Open jackye1995 opened 1 year ago
cc @bitsondatadev @alexjo2144 @findepi @ebyhr @JunhyungSong @pettyjamesm @electrum
This issue is currently expressed in terms of similarity metric to Spark implementation. Note that Trino and Spark do not have common execution engine and therefore may have different optimization capabilities or goals. "Similarity to Spark" is simply not a metric we optimize our design for.
Can you reformulate the issue in a way emphasizing how Trino users would benefit from the proposed changes?
Your right that the design should consider Trino implementation details, but user experience should be able to be compared in terms of feature parity with Spark. Since Trino now supports a large deal of the batch workloads that Spark can handle making as much feature parity as possible will provide a better migration experience.
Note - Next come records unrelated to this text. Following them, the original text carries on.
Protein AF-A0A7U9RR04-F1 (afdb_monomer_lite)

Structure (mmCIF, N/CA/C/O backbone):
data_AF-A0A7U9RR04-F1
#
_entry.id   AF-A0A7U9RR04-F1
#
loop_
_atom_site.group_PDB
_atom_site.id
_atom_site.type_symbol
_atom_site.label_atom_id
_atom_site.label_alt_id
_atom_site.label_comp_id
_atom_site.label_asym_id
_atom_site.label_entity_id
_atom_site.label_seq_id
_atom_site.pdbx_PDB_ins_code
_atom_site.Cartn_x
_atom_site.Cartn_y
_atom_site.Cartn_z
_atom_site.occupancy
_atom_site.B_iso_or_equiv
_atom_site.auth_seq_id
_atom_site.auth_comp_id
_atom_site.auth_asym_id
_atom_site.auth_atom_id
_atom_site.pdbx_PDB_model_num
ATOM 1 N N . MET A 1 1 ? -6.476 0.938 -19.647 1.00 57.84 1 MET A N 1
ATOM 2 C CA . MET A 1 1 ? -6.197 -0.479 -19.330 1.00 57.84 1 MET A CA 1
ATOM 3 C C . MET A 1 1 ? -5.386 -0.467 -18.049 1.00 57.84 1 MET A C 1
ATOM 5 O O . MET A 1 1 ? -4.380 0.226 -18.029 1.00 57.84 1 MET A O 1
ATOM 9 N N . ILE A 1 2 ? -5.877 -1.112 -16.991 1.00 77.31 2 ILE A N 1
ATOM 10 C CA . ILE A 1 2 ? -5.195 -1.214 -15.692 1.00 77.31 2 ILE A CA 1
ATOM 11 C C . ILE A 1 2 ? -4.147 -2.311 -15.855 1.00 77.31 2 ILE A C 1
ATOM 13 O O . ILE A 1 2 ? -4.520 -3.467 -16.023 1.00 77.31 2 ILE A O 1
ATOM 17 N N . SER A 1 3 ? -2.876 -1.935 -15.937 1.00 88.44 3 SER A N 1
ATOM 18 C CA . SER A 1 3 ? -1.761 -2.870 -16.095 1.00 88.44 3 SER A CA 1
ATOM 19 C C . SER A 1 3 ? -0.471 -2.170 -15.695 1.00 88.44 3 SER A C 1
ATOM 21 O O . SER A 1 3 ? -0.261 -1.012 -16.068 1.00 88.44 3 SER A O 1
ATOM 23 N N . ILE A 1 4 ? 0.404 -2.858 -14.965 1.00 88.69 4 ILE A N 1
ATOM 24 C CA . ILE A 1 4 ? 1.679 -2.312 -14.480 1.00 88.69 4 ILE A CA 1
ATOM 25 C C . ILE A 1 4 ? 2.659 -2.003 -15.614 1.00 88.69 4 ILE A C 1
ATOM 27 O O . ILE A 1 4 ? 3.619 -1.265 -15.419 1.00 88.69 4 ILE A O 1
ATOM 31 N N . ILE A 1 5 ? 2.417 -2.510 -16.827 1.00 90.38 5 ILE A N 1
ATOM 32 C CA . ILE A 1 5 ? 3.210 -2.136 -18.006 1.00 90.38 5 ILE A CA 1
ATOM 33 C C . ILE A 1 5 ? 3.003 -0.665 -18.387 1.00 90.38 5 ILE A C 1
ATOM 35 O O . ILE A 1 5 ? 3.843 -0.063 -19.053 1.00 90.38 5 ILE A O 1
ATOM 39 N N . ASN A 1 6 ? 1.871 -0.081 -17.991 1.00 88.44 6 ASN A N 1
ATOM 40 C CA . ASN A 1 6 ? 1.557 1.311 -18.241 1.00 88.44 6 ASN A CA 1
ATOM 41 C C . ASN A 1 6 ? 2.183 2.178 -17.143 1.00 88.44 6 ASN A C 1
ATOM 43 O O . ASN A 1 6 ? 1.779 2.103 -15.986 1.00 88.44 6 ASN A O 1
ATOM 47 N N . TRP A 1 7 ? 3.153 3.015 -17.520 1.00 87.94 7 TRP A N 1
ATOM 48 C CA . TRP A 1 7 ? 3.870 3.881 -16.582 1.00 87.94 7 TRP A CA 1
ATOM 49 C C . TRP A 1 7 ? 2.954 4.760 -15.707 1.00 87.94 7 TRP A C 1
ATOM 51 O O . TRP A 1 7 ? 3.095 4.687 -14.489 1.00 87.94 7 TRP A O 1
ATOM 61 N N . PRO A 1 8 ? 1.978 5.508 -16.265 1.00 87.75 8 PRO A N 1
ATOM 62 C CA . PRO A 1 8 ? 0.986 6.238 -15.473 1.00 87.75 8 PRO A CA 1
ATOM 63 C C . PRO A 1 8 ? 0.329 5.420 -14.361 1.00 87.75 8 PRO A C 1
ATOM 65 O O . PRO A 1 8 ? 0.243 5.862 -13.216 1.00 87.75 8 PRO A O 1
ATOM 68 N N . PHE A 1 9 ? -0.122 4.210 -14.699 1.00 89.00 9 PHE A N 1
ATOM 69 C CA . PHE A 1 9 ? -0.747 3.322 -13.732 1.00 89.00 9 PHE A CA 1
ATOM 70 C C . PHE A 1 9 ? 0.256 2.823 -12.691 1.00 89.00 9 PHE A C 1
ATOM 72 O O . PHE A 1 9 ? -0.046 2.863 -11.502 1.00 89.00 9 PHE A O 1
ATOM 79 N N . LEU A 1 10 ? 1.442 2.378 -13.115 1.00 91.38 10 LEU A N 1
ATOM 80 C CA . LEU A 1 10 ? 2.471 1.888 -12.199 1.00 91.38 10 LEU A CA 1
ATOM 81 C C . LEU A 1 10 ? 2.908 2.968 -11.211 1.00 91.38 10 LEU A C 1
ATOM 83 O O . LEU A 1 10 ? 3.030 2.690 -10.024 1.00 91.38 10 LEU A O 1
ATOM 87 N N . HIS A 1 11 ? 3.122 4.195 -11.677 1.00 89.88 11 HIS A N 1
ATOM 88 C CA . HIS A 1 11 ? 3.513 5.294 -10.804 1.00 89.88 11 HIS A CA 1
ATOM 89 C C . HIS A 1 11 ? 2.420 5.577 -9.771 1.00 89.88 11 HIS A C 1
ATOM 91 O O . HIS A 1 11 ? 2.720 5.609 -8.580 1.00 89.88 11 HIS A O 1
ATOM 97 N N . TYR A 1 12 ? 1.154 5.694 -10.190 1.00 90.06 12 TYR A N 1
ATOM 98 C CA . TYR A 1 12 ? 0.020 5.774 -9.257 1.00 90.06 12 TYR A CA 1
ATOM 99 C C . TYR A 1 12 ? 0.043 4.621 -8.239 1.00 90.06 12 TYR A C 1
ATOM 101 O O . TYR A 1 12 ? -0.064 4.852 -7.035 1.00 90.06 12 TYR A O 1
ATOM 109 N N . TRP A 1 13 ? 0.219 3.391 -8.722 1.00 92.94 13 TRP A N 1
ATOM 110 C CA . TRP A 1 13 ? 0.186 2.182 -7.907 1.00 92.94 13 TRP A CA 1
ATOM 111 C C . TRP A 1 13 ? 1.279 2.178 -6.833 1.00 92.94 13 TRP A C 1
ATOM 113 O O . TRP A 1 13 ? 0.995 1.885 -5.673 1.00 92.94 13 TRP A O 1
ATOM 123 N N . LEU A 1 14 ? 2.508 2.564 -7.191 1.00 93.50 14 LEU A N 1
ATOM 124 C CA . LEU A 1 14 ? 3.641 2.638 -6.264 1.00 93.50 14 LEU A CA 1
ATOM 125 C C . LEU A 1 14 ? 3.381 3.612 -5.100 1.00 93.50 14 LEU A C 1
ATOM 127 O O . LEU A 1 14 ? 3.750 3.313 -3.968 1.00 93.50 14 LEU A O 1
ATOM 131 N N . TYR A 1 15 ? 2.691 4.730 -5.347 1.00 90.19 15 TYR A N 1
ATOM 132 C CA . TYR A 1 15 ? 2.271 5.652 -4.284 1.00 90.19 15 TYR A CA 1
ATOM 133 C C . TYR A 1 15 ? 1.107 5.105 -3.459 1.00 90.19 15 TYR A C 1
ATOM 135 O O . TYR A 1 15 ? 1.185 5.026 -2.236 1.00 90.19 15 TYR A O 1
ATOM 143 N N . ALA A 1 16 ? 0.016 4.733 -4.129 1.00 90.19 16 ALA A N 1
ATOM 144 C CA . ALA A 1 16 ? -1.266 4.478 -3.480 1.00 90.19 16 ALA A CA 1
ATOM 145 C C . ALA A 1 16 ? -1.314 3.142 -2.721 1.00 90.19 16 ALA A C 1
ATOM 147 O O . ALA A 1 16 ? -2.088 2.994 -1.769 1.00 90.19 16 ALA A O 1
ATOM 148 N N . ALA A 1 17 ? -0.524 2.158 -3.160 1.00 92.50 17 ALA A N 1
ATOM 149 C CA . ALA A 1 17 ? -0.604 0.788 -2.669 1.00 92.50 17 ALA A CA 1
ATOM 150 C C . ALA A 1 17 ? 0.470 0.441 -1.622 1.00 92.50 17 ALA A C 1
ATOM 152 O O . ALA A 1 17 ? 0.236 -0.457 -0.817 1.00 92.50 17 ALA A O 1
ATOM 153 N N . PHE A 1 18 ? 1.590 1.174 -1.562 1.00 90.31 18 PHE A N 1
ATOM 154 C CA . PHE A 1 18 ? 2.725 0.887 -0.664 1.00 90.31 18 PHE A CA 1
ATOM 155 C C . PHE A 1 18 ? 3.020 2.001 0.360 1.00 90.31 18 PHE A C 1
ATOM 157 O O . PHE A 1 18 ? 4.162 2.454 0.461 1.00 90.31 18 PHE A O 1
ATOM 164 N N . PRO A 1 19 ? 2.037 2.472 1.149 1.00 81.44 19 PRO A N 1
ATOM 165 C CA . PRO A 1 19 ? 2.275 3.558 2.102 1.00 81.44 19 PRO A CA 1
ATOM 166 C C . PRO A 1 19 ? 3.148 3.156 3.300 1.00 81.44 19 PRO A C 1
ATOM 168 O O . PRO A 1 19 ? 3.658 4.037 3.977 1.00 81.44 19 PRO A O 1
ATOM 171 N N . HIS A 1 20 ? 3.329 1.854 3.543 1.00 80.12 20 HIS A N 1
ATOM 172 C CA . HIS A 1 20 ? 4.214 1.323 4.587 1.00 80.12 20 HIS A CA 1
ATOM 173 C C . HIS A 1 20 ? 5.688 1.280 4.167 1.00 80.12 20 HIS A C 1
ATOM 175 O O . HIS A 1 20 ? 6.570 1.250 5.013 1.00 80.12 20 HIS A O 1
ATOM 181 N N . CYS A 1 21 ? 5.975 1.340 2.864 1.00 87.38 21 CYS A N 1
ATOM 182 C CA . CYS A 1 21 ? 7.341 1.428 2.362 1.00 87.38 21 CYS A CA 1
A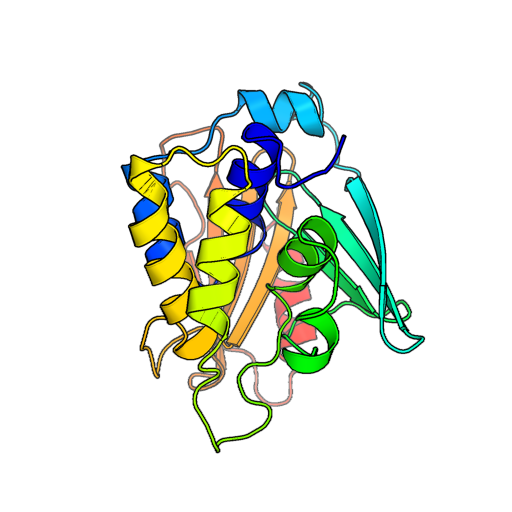TOM 183 C C . CYS A 1 21 ? 7.795 2.901 2.354 1.00 87.38 21 CYS A C 1
ATOM 185 O O . CYS A 1 21 ? 7.899 3.521 1.294 1.00 87.38 21 CYS A O 1
ATOM 187 N N . TYR A 1 22 ? 8.035 3.495 3.520 1.00 84.62 22 TYR A N 1
ATOM 188 C CA . TYR A 1 22 ? 8.605 4.837 3.703 1.00 84.62 22 TYR A CA 1
ATOM 189 C C . TYR A 1 22 ? 9.835 5.127 2.831 1.00 84.62 22 TYR A C 1
ATOM 191 O O . TYR A 1 22 ? 9.945 6.221 2.271 1.00 84.62 22 TYR A O 1
ATOM 199 N N . GLY A 1 23 ? 10.756 4.173 2.678 1.00 87.75 23 GLY A N 1
ATOM 200 C CA . GLY A 1 23 ? 11.920 4.294 1.798 1.00 87.75 23 GLY A CA 1
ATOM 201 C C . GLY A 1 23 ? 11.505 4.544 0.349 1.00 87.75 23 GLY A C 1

That said, it's clear that not everything can be translated as they are fundamentally different engines. I do agree we need a more Trino specific coloring of the plan but starting from "this is what Spark does" isn't a bad way to begin the conversation.
@bitsondatadev "feature parity with Spark" has never been a Trino goal. For example, we concluded that we're not going to support EXPLODE
or INSERT OVERWRITE
syntaxes even though Spark has them.
"Spark has it" is not enough rationale to add something to Trino (I guess vice-versa is also true). We want to add stuff that matters for our users. I think "user experience" is the key -- so let's redefine the issue in "user experience terms".
I agree that "Spark has it" is not enough rationale. But that doesn't mean we can't model off of their UX if it meets Trino users needs. It can be a basis to discuss if a feature is worth adding and then we'll dive into the how.
But that doesn't mean we can't model off of their UX if it meets Trino users needs.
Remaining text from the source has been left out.